▶ Problem statement
Copy out exactly the lines below that run from the one holding "ATOM 1 N N ." to the one holding "ATOM 9 N N .", keeping both of those lines and no others.

Records from a dataset

*** Begin section ***

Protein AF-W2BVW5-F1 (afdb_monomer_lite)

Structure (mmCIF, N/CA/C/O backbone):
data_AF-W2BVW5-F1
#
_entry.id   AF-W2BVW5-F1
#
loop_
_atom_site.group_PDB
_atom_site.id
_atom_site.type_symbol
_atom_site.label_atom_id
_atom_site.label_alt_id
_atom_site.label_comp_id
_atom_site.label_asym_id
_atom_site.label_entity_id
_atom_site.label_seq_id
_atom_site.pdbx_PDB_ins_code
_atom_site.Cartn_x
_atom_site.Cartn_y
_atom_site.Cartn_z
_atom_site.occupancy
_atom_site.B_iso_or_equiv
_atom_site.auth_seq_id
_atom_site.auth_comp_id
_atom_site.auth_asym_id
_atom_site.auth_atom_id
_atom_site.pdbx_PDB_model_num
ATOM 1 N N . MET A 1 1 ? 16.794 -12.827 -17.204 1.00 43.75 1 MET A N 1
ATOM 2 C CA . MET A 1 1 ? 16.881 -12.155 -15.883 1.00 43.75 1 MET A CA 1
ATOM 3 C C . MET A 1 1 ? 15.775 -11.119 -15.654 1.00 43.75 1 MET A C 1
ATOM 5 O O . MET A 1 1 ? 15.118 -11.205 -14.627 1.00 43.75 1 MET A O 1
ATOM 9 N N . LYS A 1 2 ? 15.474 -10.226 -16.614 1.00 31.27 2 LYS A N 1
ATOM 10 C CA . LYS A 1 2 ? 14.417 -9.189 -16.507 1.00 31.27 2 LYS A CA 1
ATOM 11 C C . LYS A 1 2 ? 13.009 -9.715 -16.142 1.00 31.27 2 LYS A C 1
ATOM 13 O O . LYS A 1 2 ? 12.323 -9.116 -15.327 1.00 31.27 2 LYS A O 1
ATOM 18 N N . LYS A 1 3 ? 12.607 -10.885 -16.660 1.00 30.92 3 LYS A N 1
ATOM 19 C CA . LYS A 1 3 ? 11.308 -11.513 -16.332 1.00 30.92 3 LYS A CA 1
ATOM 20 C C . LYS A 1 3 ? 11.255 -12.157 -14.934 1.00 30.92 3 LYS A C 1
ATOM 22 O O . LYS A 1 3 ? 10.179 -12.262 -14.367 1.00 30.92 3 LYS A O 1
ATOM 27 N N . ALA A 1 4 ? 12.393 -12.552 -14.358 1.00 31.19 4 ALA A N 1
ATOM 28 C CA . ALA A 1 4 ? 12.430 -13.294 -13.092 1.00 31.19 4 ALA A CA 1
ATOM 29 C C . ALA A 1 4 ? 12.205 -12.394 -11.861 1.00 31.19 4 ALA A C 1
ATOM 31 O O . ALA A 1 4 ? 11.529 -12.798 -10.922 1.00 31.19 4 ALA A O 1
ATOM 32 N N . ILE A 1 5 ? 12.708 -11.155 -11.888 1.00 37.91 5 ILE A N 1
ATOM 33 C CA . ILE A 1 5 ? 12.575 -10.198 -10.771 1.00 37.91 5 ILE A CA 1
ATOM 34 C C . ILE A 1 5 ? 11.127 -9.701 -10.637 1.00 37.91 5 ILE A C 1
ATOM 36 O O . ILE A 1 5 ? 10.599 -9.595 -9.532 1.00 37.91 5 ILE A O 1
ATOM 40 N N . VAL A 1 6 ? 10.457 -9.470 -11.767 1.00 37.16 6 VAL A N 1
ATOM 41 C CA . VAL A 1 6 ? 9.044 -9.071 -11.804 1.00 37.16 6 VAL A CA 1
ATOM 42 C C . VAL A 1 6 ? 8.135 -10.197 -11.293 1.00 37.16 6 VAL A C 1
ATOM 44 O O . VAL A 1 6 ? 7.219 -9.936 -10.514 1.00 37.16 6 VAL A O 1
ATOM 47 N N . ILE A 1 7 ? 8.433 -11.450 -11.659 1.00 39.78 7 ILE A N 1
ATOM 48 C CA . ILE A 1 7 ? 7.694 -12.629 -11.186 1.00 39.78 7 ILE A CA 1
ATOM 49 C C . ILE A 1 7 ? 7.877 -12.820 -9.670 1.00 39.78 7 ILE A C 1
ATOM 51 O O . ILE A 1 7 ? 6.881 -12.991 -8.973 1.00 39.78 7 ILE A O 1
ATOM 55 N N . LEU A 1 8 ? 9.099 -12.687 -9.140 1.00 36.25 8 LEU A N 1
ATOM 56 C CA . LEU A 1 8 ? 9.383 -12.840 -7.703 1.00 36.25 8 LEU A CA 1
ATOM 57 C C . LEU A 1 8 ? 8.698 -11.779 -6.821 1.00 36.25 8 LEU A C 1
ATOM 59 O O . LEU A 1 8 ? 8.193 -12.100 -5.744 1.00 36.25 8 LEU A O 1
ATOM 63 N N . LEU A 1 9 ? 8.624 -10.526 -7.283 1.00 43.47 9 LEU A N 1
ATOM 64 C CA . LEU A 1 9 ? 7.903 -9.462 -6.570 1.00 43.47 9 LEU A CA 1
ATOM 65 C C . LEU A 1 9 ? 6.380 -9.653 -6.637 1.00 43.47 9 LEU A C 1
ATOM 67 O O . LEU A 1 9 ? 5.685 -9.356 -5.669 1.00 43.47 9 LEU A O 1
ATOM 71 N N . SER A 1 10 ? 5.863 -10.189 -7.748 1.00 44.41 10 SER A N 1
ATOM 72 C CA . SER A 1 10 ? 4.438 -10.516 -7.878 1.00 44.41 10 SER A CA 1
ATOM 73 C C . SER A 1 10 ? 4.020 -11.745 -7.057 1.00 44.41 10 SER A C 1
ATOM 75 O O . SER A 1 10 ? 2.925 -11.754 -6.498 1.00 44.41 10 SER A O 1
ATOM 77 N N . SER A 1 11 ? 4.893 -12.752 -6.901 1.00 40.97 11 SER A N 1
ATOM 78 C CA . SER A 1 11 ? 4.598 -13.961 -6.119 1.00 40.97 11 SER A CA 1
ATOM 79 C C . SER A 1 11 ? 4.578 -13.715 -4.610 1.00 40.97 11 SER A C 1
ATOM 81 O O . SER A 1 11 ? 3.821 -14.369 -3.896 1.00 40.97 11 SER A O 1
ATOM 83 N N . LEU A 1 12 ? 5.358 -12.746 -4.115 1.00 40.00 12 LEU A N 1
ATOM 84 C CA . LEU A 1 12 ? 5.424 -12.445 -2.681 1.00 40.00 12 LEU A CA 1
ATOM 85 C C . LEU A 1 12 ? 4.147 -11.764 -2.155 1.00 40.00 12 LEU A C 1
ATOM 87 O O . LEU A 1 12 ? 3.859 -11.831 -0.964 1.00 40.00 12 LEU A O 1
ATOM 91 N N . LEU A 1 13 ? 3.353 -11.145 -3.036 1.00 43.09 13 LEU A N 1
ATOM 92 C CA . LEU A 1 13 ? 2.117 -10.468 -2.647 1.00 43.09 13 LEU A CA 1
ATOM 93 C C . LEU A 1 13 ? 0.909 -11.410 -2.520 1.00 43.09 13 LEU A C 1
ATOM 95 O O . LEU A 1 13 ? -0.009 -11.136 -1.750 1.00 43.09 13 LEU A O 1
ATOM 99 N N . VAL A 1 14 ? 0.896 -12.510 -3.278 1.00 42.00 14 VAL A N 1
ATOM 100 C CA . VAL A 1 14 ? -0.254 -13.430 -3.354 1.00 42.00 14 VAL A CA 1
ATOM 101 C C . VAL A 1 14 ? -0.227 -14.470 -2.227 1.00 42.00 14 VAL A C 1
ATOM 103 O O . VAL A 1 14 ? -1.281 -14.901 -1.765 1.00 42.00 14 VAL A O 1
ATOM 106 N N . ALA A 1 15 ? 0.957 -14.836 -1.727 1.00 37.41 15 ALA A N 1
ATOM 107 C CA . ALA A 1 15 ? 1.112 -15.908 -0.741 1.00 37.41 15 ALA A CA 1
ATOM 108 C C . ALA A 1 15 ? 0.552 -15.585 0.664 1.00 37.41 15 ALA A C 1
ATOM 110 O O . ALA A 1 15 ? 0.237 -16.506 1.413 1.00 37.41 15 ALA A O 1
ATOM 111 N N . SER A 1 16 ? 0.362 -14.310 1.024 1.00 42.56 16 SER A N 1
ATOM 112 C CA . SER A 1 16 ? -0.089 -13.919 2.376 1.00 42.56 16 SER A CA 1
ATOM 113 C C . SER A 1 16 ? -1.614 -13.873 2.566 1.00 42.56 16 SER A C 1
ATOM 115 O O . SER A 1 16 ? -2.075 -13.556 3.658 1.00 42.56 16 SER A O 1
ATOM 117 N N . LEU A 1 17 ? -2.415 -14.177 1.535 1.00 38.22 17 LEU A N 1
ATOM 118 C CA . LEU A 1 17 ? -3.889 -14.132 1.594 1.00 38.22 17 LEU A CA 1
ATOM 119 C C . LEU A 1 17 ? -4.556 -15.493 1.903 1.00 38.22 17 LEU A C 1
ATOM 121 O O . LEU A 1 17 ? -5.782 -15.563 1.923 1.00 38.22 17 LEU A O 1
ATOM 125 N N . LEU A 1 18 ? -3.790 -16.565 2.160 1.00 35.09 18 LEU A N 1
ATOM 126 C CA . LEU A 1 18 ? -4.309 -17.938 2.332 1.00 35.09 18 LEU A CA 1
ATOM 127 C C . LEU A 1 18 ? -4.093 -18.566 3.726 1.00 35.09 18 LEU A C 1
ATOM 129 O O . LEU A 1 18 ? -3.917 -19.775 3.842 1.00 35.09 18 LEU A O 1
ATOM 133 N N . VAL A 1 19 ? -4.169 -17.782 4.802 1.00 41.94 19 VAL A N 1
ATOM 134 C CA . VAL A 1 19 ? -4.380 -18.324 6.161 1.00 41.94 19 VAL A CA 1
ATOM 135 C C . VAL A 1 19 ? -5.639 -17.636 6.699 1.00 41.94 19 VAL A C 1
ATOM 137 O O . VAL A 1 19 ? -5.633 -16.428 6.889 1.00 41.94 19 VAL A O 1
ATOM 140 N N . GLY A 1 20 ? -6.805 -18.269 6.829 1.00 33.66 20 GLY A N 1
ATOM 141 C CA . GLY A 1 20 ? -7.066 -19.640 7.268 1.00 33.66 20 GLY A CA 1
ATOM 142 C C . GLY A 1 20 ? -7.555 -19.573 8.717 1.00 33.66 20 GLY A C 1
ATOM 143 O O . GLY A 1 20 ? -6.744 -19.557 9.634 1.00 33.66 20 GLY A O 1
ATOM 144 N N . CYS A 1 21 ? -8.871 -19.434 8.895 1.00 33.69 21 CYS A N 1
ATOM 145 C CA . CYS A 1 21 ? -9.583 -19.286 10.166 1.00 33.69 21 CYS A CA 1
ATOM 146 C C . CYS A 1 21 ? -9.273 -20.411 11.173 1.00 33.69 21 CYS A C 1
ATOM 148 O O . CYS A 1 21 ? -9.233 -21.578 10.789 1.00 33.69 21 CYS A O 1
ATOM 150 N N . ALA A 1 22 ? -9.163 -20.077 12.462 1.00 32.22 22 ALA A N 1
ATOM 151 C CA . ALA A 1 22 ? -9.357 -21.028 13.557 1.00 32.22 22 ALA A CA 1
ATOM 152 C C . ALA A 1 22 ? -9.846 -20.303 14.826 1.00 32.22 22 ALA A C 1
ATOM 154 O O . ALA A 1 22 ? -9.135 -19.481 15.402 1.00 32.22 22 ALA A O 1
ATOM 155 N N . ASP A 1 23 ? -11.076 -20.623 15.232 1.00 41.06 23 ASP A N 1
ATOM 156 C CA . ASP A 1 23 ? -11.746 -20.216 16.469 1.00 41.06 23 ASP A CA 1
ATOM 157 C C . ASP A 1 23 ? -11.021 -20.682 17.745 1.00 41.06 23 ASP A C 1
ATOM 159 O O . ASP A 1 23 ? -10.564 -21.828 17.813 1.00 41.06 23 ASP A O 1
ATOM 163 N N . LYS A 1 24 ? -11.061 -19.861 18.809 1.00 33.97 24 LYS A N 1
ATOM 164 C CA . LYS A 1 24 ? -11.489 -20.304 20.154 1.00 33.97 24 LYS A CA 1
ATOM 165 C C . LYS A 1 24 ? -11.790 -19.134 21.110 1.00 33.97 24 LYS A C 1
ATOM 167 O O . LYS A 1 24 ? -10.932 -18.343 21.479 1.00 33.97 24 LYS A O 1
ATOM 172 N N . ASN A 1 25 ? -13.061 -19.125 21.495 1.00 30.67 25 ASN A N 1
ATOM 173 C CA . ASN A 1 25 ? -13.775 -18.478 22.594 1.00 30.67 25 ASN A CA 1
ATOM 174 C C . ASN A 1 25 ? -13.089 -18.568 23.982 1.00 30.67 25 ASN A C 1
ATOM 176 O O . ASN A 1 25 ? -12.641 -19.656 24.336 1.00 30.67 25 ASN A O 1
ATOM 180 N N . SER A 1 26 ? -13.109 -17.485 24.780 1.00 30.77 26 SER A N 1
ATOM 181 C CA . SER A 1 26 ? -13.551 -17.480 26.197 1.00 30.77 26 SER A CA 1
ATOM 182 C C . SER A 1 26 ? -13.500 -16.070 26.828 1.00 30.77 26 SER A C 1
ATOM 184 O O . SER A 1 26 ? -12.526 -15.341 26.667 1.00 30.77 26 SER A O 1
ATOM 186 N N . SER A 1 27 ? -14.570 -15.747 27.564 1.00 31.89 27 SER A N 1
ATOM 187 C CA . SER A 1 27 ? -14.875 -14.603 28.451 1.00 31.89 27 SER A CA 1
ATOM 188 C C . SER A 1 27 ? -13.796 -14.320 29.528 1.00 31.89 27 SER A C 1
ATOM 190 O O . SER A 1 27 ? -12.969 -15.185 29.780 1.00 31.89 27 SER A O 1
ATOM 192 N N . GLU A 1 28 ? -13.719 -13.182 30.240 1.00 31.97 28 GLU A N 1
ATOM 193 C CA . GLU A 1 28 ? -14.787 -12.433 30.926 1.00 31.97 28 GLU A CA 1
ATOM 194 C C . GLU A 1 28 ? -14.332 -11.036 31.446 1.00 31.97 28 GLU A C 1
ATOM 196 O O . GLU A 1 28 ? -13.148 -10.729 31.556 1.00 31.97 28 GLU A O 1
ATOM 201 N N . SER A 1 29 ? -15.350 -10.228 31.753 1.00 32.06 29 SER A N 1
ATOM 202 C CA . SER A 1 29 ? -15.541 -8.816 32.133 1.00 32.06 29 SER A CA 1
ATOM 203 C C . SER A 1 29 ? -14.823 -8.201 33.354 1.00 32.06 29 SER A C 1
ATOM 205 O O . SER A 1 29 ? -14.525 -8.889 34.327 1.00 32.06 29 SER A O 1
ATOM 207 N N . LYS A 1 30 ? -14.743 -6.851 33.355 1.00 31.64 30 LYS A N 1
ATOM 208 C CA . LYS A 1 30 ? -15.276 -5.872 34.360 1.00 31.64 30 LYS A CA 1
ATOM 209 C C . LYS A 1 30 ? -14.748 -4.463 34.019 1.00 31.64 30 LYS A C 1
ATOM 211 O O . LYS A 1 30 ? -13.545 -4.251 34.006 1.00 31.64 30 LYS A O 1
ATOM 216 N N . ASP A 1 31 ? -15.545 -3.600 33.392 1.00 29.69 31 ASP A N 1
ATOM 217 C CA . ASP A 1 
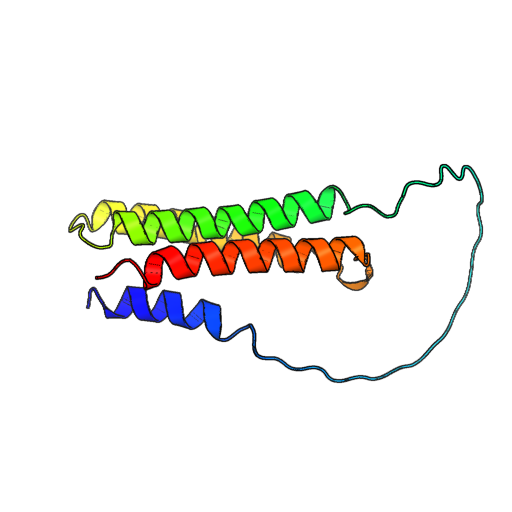31 ? -16.476 -2.600 33.960 1.00 29.69 31 ASP A CA 1
ATOM 218 C C . ASP A 1 31 ? -15.792 -1.492 34.781 1.00 29.69 31 ASP A C 1
ATOM 220 O O . ASP A 1 31 ? -15.399 -1.712 35.921 1.00 29.69 31 ASP A O 1
ATOM 224 N N . GLU A 1 32 ? -15.706 -0.290 34.197 1.00 32.50 32 GLU A N 1
ATOM 225 C CA . GLU A 1 32 ? -15.855 0.957 34.947 1.00 32.50 32 GLU A CA 1
ATOM 226 C C . GLU A 1 32 ? -16.409 2.075 34.044 1.00 32.50 32 GLU A C 1
ATOM 228 O O . GLU A 1 32 ? -15.895 2.411 32.974 1.00 32.50 32 GLU A O 1
ATOM 233 N N . LYS A 1 33 ? -17.536 2.620 34.498 1.00 33.12 33 LYS A N 1
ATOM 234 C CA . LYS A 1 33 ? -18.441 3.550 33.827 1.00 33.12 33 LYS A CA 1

*** End section ***

▶ Exercise response
ATOM 1 N N . MET A 1 1 ? 16.794 -12.827 -17.204 1.00 43.75 1 MET A N 1
ATOM 2 C CA . MET A 1 1 ? 16.881 -12.155 -15.883 1.00 43.75 1 MET A CA 1
ATOM 3 C C . MET A 1 1 ? 15.775 -11.119 -15.654 1.00 43.75 1 MET A C 1
ATOM 5 O O . MET A 1 1 ? 15.118 -11.205 -14.627 1.00 43.75 1 MET A O 1
ATOM 9 N N . LYS A 1 2 ? 15.474 -10.226 -16.614 1.00 31.27 2 LYS A N 1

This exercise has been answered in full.